Each graph shows the breakdown of Loan_Status for each of the categorical variables, helping to identify trends or patterns based on the categorical features. The bars represent the count of applicants in each category, and the numbers on top of the bars show the exact counts.

In [None]:
for col in categorical_data:
    if col != 'Loan_Status':  # Skip Loan_Status column
        cross_tab = pd.crosstab(df[col], df['Loan_Status'])

        # Plot side-by-side bars (not stacked)
        ax = cross_tab.plot(kind='bar', stacked=False, figsize=(7, 5), color=['orange', 'blue'])

        plt.title(f'Loan Status by {col}')
        plt.ylabel('Count')
        plt.ylim(0, cross_tab.values.max() + 20)
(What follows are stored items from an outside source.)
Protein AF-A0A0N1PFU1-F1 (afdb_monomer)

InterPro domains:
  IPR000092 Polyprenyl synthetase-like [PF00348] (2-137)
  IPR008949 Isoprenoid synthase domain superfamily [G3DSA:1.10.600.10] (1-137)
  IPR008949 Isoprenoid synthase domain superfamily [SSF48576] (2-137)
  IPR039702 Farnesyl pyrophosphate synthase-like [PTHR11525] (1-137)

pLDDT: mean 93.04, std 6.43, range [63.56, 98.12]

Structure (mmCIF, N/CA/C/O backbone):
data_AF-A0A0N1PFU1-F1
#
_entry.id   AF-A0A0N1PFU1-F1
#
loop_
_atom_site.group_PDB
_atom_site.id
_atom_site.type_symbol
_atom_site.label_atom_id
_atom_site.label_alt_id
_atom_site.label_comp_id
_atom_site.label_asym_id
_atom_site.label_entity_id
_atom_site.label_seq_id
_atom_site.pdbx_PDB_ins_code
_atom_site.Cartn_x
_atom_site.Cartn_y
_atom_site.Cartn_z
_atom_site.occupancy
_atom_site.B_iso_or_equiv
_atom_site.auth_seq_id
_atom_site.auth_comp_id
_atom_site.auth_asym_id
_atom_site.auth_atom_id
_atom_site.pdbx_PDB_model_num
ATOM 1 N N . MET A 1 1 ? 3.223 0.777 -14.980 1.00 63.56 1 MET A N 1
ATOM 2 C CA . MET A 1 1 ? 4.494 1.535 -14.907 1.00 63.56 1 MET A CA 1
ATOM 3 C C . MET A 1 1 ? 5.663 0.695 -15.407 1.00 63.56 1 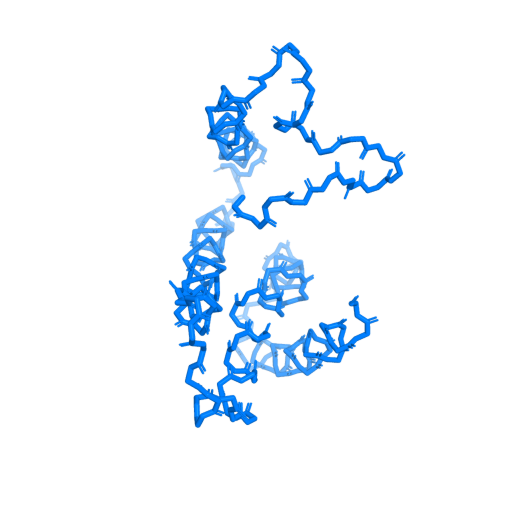MET A C 1
ATOM 5 O O . MET A 1 1 ? 6.417 1.209 -16.208 1.00 63.56 1 MET A O 1
ATOM 9 N N . GLU A 1 2 ? 5.774 -0.577 -15.019 1.00 70.31 2 GLU A N 1
ATOM 10 C CA . GLU A 1 2 ? 6.883 -1.480 -15.400 1.00 70.31 2 GLU A CA 1
ATOM 11 C C . GLU A 1 2 ? 6.730 -2.147 -16.789 1.00 70.31 2 GLU A C 1
ATOM 13 O O . GLU A 1 2 ? 7.455 -3.076 -17.115 1.00 70.31 2 GLU A O 1
ATOM 18 N N . GLY A 1 3 ? 5.756 -1.732 -17.608 1.00 77.19 3 GLY A N 1
ATOM 19 C CA . GLY A 1 3 ? 5.548 -2.294 -18.953 1.00 77.19 3 GLY A CA 1
ATOM 20 C C . GLY A 1 3 ? 5.201 -3.791 -19.014 1.00 77.19 3 GLY A C 1
ATOM 21 O O . GLY A 1 3 ? 5.153 -4.341 -20.111 1.00 77.19 3 GLY A O 1
ATOM 22 N N . SER A 1 4 ? 4.934 -4.450 -17.882 1.00 86.94 4 SER A N 1
ATOM 23 C CA . SER A 1 4 ? 4.738 -5.902 -17.798 1.00 86.94 4 SER A CA 1
ATOM 24 C C . SER A 1 4 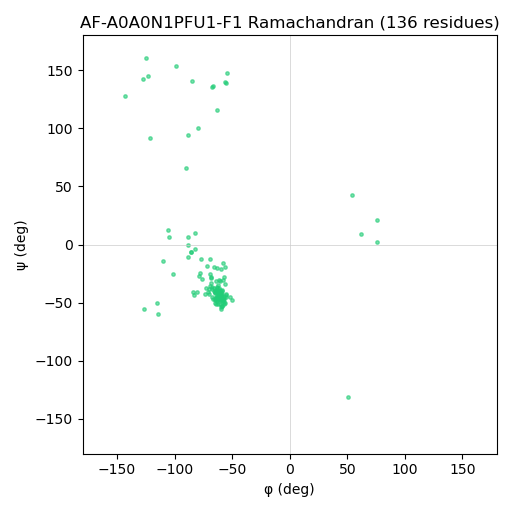? 3.630 -6.407 -18.728 1.00 86.94 4 SER A C 1
ATOM 26 O O . SER A 1 4 ? 2.560 -5.799 -18.822 1.00 86.94 4 SER A O 1
ATOM 28 N N . GLU A 1 5 ? 3.856 -7.552 -19.369 1.00 92.56 5 GLU A N 1
ATOM 29 C CA . GLU A 1 5 ? 2.898 -8.149 -20.310 1.00 92.56 5 GLU A CA 1
ATOM 30 C C . GLU A 1 5 ? 1.817 -8.971 -19.600 1.00 92.56 5 GLU A C 1
ATOM 32 O O . GLU A 1 5 ? 0.632 -8.815 -19.893 1.00 92.56 5 GLU A O 1
ATOM 37 N N . MET A 1 6 ? 2.217 -9.781 -18.613 1.00 94.56 6 MET A N 1
ATOM 38 C CA . MET A 1 6 ? 1.351 -10.742 -17.926 1.00 94.56 6 MET A CA 1
ATOM 39 C C . MET A 1 6 ? 1.317 -10.523 -16.403 1.00 94.56 6 MET A C 1
ATOM 41 O O . MET A 1 6 ? 2.318 -10.200 -15.750 1.00 94.56 6 MET A O 1
ATOM 45 N N . ARG A 1 7 ? 0.151 -10.759 -15.798 1.00 94.25 7 ARG A N 1
ATOM 46 C CA . ARG A 1 7 ? -0.067 -10.797 -14.348 1.00 94.25 7 ARG A CA 1
ATOM 47 C C . ARG A 1 7 ? -1.079 -11.891 -14.011 1.00 94.25 7 ARG A C 1
ATOM 49 O O . ARG A 1 7 ? -2.174 -11.903 -14.556 1.00 94.25 7 ARG A O 1
ATOM 56 N N . ARG A 1 8 ? -0.726 -12.790 -13.080 1.00 93.50 8 ARG A N 1
ATOM 57 C CA . ARG A 1 8 ? -1.595 -13.897 -12.617 1.00 93.50 8 ARG A CA 1
ATOM 58 C C . ARG A 1 8 ? -2.129 -14.777 -13.765 1.00 93.50 8 ARG A C 1
ATOM 60 O O . ARG A 1 8 ? -3.304 -15.116 -13.791 1.00 93.50 8 ARG A O 1
ATOM 67 N N . GLY A 1 9 ? -1.271 -15.109 -14.732 1.00 94.19 9 GLY A N 1
ATOM 68 C CA . GLY A 1 9 ? -1.634 -15.953 -15.879 1.00 94.19 9 GLY A CA 1
ATOM 69 C C . GLY A 1 9 ? -2.480 -15.270 -16.963 1.00 94.19 9 GLY A C 1
ATOM 70 O O . GLY A 1 9 ? -2.819 -15.919 -17.944 1.00 94.19 9 GLY A O 1
ATOM 71 N N . ALA A 1 10 ? -2.787 -13.975 -16.830 1.00 94.50 10 ALA A N 1
ATOM 72 C CA . ALA A 1 10 ? -3.554 -13.201 -17.807 1.00 94.50 10 ALA A CA 1
ATOM 73 C C . ALA A 1 10 ? -2.788 -11.945 -18.266 1.00 94.50 10 ALA A C 1
ATOM 75 O O . ALA A 1 10 ? -1.888 -11.491 -17.552 1.00 94.50 10 ALA A O 1
ATOM 76 N N . PRO A 1 11 ? -3.139 -11.347 -19.421 1.00 95.44 11 PRO A N 1
ATOM 77 C CA . PRO A 1 11 ? -2.596 -10.055 -19.825 1.00 95.44 11 PRO A CA 1
ATOM 78 C C . PRO A 1 11 ? -2.822 -8.992 -18.749 1.00 95.44 11 PRO A C 1
ATOM 80 O O . PRO A 1 11 ? -3.895 -8.915 -18.143 1.00 95.44 11 PRO A O 1
ATOM 83 N N . CYS A 1 12 ? -1.816 -8.151 -18.510 1.00 95.94 12 CYS A N 1
ATOM 84 C CA . CYS A 1 12 ? -1.951 -7.010 -17.611 1.00 95.94 12 CYS A CA 1
ATOM 85 C C . CYS A 1 12 ? -3.142 -6.128 -18.018 1.00 95.94 12 CYS A C 1
ATOM 87 O O . CYS A 1 12 ? -3.410 -5.955 -19.202 1.00 95.94 12 CYS A O 1
ATOM 89 N N . TRP A 1 13 ? -3.812 -5.500 -17.044 1.00 95.44 13 TRP A N 1
ATOM 90 C CA . TRP A 1 13 ? -5.029 -4.710 -17.288 1.00 95.44 13 TRP A CA 1
ATOM 91 C C . TRP A 1 13 ? -4.874 -3.686 -18.428 1.00 95.44 13 TRP A C 1
ATOM 93 O O . TRP A 1 13 ? -5.660 -3.679 -19.367 1.00 95.44 13 TRP A O 1
ATOM 103 N N . HIS A 1 14 ? -3.784 -2.914 -18.414 1.00 93.69 14 HIS A N 1
ATOM 104 C CA . HIS A 1 14 ? -3.460 -1.916 -19.443 1.00 93.69 14 HIS A CA 1
ATOM 105 C C . HIS A 1 14 ? -3.083 -2.496 -20.823 1.00 93.69 14 HIS A C 1
ATOM 107 O O . HIS A 1 14 ? -2.968 -1.744 -21.786 1.00 93.69 14 HIS A O 1
ATOM 113 N N . ARG A 1 15 ? -2.833 -3.809 -20.927 1.00 92.88 15 ARG A N 1
ATOM 114 C CA . ARG A 1 15 ? -2.521 -4.506 -22.188 1.00 92.88 15 ARG A CA 1
ATOM 115 C C . ARG A 1 15 ? -3.770 -4.997 -22.907 1.00 92.88 15 ARG A C 1
ATOM 117 O O . ARG A 1 15 ? -3.675 -5.427 -24.053 1.00 92.88 15 ARG A O 1
ATOM 124 N N . ARG A 1 16 ? -4.931 -4.950 -22.254 1.00 93.94 16 ARG A N 1
ATOM 125 C CA . ARG A 1 16 ? -6.186 -5.322 -22.893 1.00 93.94 16 ARG A CA 1
ATOM 126 C C . ARG A 1 16 ? -6.557 -4.308 -23.987 1.00 93.94 16 ARG A C 1
ATOM 128 O O . ARG A 1 16 ? -6.480 -3.104 -23.716 1.00 93.94 16 ARG A O 1
ATOM 135 N N . PRO A 1 17 ? -6.992 -4.764 -25.181 1.00 93.06 17 PRO A N 1
ATOM 136 C CA . PRO A 1 17 ? -7.341 -3.878 -26.296 1.00 93.06 17 PRO A CA 1
ATOM 137 C C . PRO A 1 17 ? -8.434 -2.854 -25.966 1.00 93.06 17 PRO A C 1
ATOM 139 O O . PRO A 1 17 ? -8.427 -1.757 -26.509 1.00 93.06 17 PRO A O 1
ATOM 142 N N . ASP A 1 18 ? -9.352 -3.203 -25.063 1.00 95.31 18 ASP A N 1
ATOM 143 C CA . ASP A 1 18 ? -10.484 -2.378 -24.632 1.00 95.31 18 ASP A CA 1
ATOM 144 C C . ASP A 1 18 ? -10.156 -1.400 -23.487 1.00 95.31 18 ASP A C 1
ATOM 146 O O . ASP A 1 18 ? -10.994 -0.575 -23.135 1.00 95.31 18 ASP A O 1
ATOM 150 N N . VAL A 1 19 ? -8.949 -1.465 -22.912 1.00 94.94 19 VAL A N 1
ATOM 151 C CA . VAL A 1 19 ? -8.556 -0.669 -21.734 1.00 94.94 19 VAL A CA 1
ATOM 152 C C . VAL A 1 19 ? -7.450 0.329 -22.073 1.00 94.94 19 VAL A C 1
ATOM 154 O O . VAL A 1 19 ? -7.614 1.536 -21.888 1.00 94.94 19 VAL A O 1
ATOM 157 N N . GLY A 1 20 ? -6.295 -0.157 -22.541 1.00 91.88 20 GLY A N 1
ATOM 158 C CA . GLY A 1 20 ? -5.127 0.683 -22.816 1.00 91.88 20 GLY A CA 1
ATOM 159 C C . GLY A 1 20 ? -4.742 1.613 -21.651 1.00 91.88 20 GLY A C 1
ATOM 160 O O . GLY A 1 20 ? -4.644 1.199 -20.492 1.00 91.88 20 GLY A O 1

        # Add value labels on top of each bar
        for p in ax.patches:
            height = p.get_height()
            if height > 0:
                ax.text(
                    p.get_x() + p.get_width() / 2., 
                    height + 1, 
                    f'{int(height)}', 
                    ha='center', va='bottom', fontsize=9
                )

        plt.legend(title='Loan Status')
        plt.tight_layout()
        plt.show()

**Converting Categorical Data to Numeric Codes**

In [None]:
# Encoding categorical data in train dataset
for col in categorical_data:
    df[col] = df[col].astype('category').cat.codes
df.replace(-1, np.nan, inplace=True)

In [None]:
# Encoding categorical data in train dataset
for col in categorical_data_dt:
    dt[col] = dt[col].astype('category').cat.codes
dt.replace(-1, np.nan, inplace=True)

**Bivariate analysis between different numerical features and Loan_Status in the train dataset**

The regression plots display how each numerical feature correlates with the Loan_Status. Since Loan_Status is binary (1 for loan approval and 0 for loan denial), the graphs reveal loan approval probability trends(increase or decrease) and presence of outliers.

In [None]:
plt.figure(figsize=(12,5))

plt.suptitle('Numerical Features Data Analysis with Loan_Status', fontsize=21, fontweight='bold', y=1.03)

for i,col in enumerate(numerical_data):
  plt.subplot(2, 4, i+1) # Subplots of 2 rows and 4 columns

  # Regression plots
  sns.regplot(x=df[col], y='Loan_Status', data=df)
  
  plt.xlabel(col)
  plt.tight_layout()

**Pairplots between all the Numerical Features in the train dataset**

In [None]:
# PairPlot
sns.pairplot(df[numerical_data + ['Loan_Status']], hue='Loan_Status', palette='husl')
plt.show()

**Correlation between all the features**

In [None]:
# Calculating the correlation
plt.figure(figsize = (12,10))
corr = df.corr()
sns.heatmap(abs(corr), annot=True, cmap = 'flare')

**Correlation of all the features with Loan_Status**

In [None]:
# Correlation of all features with 'Loan_Status' and sort them in descending order
loan_status_corr = corr['Loan_Status'].sort_values(ascending=False)
loan_status_corr

## Data Preprocessing

**Filling null values in categorical columns with most frequent observation**

In [None]:
#Filling the null values of categorical columns in train dataset
for col in categorical_data:
    df[col].fillna(df[col].mode()[0], inplace=True)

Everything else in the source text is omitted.